(Stored records)
_ _ _
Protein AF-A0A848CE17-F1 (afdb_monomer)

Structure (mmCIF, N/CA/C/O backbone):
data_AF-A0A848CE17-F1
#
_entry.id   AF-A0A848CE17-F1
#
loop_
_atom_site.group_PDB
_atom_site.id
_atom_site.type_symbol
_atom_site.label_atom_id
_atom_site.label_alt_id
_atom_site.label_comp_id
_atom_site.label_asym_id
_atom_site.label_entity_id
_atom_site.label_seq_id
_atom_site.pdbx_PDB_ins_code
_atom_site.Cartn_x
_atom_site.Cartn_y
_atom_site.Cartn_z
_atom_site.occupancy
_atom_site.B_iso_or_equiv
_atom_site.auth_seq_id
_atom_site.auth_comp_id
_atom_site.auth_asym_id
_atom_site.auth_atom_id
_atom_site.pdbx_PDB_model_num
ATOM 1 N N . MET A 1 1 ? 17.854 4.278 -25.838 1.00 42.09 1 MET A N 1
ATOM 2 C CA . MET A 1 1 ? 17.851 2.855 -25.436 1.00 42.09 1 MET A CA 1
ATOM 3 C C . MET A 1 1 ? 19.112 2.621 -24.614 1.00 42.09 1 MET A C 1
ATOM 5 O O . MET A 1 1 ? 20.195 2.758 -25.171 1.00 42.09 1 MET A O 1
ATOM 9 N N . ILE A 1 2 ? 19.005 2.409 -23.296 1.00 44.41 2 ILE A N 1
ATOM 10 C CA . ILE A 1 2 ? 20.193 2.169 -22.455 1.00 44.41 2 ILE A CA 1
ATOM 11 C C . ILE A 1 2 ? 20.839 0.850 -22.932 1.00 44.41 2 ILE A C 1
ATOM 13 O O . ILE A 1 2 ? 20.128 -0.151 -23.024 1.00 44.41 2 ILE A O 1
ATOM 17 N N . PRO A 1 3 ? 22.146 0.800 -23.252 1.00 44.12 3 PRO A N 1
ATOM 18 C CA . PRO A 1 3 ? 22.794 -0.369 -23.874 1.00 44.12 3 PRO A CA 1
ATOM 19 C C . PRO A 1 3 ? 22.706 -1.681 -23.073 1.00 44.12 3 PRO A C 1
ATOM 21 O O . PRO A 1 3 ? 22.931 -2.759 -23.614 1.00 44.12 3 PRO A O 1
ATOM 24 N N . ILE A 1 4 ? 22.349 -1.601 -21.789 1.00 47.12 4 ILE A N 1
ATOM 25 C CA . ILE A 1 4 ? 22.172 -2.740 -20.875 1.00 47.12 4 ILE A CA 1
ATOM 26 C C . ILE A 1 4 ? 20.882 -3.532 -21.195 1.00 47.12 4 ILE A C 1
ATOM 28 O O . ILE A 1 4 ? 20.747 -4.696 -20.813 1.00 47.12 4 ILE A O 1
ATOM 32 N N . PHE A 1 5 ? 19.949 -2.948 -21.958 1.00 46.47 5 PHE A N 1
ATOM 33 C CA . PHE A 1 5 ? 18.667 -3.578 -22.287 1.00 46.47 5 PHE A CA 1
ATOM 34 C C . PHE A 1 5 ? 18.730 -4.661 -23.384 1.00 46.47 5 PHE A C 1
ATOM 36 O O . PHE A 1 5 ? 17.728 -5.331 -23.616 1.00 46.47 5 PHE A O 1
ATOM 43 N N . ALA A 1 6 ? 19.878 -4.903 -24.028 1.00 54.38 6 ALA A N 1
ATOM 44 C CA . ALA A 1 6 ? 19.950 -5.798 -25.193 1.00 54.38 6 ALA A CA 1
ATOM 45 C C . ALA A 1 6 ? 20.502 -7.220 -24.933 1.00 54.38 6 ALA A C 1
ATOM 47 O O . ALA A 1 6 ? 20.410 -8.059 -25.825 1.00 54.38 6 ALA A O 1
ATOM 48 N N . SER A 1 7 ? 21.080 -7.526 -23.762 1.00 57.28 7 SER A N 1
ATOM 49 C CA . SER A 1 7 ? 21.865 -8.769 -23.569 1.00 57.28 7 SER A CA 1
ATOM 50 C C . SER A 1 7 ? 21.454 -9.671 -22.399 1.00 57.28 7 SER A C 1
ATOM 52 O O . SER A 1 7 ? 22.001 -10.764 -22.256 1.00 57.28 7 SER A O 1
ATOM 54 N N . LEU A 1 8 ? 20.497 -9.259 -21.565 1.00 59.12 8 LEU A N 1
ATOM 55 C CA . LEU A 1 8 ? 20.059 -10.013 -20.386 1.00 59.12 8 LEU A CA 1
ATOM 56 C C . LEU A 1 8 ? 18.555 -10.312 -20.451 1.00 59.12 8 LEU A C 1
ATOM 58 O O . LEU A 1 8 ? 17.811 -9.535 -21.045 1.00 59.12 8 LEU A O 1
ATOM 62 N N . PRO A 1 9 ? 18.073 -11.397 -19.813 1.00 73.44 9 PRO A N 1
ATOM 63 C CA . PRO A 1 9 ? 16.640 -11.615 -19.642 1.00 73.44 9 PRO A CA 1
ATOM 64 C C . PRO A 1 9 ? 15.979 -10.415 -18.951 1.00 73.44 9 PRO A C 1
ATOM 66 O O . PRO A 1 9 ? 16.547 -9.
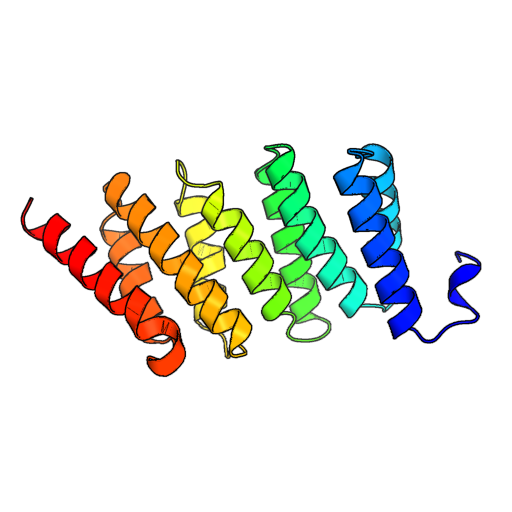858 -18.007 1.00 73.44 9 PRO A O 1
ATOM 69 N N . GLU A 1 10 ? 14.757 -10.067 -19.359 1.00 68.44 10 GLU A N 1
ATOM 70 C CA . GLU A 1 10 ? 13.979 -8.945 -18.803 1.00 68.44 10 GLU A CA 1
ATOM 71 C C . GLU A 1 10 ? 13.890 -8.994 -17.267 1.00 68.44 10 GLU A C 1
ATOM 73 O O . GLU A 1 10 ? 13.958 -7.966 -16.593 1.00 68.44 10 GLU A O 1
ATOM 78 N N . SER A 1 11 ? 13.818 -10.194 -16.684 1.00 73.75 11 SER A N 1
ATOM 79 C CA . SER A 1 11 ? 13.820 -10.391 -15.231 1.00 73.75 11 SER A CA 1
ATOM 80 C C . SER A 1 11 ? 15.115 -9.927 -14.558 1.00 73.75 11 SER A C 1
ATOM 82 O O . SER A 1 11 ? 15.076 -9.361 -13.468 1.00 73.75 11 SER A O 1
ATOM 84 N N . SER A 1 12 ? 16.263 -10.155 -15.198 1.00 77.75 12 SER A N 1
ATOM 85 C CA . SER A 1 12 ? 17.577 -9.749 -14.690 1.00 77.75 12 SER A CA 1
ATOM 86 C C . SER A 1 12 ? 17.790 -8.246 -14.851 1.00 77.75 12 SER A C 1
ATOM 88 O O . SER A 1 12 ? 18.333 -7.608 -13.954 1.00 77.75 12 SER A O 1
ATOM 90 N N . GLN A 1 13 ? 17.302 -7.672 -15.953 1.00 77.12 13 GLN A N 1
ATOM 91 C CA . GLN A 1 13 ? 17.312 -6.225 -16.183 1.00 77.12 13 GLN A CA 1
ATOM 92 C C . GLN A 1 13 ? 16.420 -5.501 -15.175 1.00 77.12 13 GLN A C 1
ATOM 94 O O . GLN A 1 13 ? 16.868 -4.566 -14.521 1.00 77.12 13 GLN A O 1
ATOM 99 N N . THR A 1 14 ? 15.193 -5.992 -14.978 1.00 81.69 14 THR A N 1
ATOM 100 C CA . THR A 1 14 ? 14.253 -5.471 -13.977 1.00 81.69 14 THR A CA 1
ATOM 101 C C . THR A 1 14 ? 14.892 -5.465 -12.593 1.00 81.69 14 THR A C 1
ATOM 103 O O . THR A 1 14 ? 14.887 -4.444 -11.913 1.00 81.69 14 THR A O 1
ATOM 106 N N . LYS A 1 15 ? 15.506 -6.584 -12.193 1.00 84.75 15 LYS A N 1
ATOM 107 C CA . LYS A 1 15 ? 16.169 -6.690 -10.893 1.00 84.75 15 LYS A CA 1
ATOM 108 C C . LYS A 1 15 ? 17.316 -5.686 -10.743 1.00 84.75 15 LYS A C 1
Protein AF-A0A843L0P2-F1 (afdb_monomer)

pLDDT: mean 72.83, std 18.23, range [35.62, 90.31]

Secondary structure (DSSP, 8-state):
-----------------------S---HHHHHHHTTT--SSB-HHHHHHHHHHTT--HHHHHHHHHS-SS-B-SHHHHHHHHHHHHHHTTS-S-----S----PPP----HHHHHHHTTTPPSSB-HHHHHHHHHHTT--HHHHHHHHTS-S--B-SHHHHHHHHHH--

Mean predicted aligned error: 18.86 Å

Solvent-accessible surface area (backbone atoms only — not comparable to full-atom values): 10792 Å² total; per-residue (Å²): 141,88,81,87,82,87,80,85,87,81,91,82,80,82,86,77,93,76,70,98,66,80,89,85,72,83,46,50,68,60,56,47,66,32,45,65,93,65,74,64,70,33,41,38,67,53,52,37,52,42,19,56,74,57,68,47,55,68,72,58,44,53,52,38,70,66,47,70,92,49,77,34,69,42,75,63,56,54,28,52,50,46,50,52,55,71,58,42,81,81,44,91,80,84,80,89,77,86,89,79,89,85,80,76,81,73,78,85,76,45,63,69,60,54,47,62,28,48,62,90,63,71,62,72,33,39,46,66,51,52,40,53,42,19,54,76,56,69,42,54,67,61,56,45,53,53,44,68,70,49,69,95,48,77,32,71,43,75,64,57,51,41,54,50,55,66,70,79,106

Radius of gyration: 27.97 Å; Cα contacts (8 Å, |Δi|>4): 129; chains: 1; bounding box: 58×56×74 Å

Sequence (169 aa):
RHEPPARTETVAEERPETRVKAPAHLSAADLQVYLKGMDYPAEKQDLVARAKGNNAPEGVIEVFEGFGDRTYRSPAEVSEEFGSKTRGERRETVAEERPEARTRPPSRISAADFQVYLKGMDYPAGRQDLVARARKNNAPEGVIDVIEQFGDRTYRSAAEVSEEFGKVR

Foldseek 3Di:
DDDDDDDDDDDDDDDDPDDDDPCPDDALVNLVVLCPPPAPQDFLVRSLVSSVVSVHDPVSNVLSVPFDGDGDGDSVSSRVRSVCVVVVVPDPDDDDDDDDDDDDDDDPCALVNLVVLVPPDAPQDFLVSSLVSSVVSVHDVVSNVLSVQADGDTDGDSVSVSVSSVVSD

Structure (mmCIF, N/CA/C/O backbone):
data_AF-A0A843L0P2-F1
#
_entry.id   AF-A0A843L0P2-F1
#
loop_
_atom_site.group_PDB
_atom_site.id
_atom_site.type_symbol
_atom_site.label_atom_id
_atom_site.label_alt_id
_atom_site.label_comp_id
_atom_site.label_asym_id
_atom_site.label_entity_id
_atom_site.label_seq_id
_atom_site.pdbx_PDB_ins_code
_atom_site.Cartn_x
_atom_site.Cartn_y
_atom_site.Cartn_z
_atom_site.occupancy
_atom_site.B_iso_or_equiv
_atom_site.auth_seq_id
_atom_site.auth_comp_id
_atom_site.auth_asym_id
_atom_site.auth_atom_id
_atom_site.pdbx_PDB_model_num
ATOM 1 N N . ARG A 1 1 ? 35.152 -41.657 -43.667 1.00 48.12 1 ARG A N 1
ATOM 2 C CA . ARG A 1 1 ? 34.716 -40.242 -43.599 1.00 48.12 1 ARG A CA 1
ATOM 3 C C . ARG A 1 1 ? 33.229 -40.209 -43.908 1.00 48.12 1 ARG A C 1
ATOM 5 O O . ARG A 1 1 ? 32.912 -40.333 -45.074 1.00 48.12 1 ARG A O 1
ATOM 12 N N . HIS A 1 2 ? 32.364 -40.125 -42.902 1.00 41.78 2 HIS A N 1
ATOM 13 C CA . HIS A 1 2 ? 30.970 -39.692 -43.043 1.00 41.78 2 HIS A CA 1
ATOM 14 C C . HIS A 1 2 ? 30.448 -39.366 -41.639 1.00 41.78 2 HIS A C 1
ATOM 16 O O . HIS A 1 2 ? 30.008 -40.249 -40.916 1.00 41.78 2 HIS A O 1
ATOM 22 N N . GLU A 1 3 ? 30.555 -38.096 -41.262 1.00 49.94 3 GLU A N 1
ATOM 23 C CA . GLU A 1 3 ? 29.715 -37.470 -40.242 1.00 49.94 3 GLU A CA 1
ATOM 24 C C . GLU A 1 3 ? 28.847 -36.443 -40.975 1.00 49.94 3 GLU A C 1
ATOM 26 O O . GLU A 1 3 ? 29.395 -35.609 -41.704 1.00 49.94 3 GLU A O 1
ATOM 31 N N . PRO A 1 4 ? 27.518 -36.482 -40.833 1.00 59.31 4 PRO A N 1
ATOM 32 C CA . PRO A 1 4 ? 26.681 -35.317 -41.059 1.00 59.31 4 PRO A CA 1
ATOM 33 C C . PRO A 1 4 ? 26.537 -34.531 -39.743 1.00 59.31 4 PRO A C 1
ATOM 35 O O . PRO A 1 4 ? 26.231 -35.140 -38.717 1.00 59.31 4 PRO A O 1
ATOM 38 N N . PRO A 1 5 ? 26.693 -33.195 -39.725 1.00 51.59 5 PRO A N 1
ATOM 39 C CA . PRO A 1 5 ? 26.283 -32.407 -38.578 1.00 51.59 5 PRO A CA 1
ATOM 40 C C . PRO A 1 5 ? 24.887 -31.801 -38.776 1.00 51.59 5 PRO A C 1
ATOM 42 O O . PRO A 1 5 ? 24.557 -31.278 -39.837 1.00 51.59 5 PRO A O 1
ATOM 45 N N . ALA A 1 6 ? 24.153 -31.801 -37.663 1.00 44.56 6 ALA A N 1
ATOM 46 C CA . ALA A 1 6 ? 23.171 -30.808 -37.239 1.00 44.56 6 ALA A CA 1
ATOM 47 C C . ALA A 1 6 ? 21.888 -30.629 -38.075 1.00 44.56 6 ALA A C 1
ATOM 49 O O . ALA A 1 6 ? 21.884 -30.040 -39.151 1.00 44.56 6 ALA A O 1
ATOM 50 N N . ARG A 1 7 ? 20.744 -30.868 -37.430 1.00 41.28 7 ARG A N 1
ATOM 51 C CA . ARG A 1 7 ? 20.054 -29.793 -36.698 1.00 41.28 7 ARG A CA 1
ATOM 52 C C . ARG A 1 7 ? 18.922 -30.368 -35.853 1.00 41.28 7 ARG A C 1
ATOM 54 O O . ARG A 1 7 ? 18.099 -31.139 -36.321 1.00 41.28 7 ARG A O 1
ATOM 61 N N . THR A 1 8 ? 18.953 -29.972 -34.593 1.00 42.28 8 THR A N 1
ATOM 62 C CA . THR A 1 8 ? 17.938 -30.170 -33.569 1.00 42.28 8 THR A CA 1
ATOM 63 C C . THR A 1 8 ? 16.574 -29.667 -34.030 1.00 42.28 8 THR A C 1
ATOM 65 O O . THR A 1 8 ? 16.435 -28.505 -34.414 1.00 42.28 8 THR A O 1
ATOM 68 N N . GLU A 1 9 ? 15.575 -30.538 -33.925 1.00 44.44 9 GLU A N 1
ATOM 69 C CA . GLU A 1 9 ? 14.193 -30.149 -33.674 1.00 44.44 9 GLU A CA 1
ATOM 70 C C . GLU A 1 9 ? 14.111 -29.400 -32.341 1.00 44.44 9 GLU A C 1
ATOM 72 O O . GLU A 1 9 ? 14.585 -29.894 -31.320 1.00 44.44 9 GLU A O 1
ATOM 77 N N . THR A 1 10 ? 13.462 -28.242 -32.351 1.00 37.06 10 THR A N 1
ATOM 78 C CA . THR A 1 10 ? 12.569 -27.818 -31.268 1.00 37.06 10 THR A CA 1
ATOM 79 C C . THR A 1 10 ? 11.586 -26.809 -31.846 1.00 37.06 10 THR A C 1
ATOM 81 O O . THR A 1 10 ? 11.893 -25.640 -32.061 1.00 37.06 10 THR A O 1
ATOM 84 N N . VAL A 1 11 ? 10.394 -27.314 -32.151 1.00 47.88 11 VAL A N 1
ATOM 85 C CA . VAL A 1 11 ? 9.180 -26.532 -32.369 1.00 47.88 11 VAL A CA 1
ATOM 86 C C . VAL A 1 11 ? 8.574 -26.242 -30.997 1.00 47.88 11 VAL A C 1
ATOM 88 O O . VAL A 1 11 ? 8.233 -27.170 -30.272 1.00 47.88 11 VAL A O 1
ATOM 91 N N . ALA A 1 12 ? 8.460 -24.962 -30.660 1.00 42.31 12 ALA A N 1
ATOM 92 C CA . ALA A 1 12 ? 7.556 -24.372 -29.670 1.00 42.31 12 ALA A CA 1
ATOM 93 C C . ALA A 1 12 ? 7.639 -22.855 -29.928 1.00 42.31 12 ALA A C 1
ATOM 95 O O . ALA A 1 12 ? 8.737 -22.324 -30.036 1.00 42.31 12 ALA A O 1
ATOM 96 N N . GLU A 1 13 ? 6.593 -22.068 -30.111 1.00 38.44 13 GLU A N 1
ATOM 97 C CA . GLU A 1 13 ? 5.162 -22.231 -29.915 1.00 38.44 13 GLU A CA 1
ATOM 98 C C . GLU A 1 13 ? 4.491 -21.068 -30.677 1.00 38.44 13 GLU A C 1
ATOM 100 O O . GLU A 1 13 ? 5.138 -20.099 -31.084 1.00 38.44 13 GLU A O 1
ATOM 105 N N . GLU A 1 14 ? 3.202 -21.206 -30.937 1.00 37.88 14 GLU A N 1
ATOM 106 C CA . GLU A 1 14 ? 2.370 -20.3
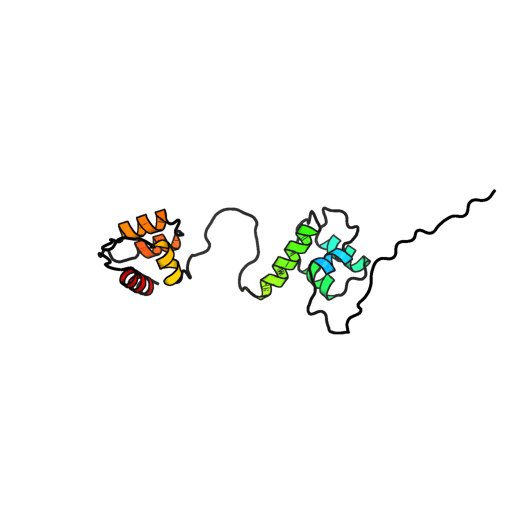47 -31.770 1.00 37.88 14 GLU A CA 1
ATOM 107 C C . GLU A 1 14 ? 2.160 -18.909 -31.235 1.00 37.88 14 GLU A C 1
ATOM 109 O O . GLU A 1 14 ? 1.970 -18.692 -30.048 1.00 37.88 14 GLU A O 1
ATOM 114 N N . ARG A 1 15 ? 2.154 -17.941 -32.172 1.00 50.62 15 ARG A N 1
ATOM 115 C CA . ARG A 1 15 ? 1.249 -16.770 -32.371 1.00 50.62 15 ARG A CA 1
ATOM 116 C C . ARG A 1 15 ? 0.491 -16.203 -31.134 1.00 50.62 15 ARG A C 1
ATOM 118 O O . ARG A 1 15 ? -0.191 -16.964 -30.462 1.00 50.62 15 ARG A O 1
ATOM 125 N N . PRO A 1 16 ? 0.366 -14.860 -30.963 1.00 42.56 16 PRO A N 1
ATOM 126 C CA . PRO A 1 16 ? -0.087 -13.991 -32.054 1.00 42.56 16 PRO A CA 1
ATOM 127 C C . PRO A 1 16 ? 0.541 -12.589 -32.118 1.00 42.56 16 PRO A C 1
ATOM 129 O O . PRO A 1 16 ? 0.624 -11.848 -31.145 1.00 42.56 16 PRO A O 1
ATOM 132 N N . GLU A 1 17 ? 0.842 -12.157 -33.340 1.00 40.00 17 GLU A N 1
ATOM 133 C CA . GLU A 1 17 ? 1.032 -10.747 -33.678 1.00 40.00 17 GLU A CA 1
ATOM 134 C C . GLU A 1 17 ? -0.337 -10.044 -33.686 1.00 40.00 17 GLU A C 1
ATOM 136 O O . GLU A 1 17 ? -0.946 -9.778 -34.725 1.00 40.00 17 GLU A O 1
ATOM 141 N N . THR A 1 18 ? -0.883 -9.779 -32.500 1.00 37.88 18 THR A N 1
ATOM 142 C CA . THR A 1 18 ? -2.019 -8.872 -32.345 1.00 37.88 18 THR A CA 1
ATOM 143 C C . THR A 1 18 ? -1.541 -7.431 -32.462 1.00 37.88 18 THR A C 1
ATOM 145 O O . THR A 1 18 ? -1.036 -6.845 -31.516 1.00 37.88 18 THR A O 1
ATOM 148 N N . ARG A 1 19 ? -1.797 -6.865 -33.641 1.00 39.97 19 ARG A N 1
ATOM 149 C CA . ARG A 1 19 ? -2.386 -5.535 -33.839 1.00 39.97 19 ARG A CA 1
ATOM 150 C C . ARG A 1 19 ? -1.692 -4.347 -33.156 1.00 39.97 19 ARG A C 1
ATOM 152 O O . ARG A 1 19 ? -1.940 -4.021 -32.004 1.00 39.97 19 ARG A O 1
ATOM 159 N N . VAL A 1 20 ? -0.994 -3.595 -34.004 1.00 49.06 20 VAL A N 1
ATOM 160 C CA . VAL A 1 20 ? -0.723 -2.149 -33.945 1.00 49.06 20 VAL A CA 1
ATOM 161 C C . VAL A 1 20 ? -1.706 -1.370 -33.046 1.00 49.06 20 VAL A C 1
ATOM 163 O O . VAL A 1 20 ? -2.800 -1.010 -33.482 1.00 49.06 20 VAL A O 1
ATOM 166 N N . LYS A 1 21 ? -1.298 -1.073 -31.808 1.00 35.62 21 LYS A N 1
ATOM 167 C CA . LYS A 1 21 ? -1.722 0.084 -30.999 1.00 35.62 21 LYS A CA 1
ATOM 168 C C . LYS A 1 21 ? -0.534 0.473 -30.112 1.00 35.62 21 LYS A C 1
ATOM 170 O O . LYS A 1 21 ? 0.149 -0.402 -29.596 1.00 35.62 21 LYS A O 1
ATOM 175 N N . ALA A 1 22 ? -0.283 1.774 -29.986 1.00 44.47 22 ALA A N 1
_ _ _
_HOW TO COMPLETE THIS TASK_: Which lines should be output? Exactly those from the first line of the data through the line containing "ATOM 17 N N", inclusive.

_WRITTEN RESPONSE_:
Protein AF-A0A848CE17-F1 (afdb_monomer)

Structure (mmCIF, N/CA/C/O backbone):
data_AF-A0A848CE17-F1
#
_entry.id   AF-A0A848CE17-F1
#
loop_
_atom_site.group_PDB
_atom_site.id
_atom_site.type_symbol
_atom_site.label_atom_id
_atom_site.label_alt_id
_atom_site.label_comp_id
_atom_site.label_asym_id
_atom_site.label_entity_id
_atom_site.label_seq_id
_atom_site.pdbx_PDB_ins_code
_atom_site.Cartn_x
_atom_site.Cartn_y
_atom_site.Cartn_z
_atom_site.occupancy
_atom_site.B_iso_or_equiv
_atom_site.auth_seq_id
_atom_site.auth_comp_id
_atom_site.auth_asym_id
_atom_site.auth_atom_id
_atom_site.pdbx_PDB_model_num
ATOM 1 N N . MET A 1 1 ? 17.854 4.278 -25.838 1.00 42.09 1 MET A N 1
ATOM 2 C CA . MET A 1 1 ? 17.851 2.855 -25.436 1.00 42.09 1 MET A CA 1
ATOM 3 C C . MET A 1 1 ? 19.112 2.621 -24.614 1.00 42.09 1 MET A C 1
ATOM 5 O O . MET A 1 1 ? 20.195 2.758 -25.171 1.00 42.09 1 MET A O 1
ATOM 9 N N . ILE A 1 2 ? 19.005 2.409 -23.296 1.00 44.41 2 ILE A N 1
ATOM 10 C CA . ILE A 1 2 ? 20.193 2.169 -22.455 1.00 44.41 2 ILE A CA 1
ATOM 11 C C . ILE A 1 2 ? 20.839 0.850 -22.932 1.00 44.41 2 ILE A C 1
ATOM 13 O O . ILE A 1 2 ? 20.128 -0.151 -23.024 1.00 44.41 2 ILE A O 1
ATOM 17 N N . PRO A 1 3 ? 22.146 0.800 -23.252 1.00 44.12 3 PRO A N 1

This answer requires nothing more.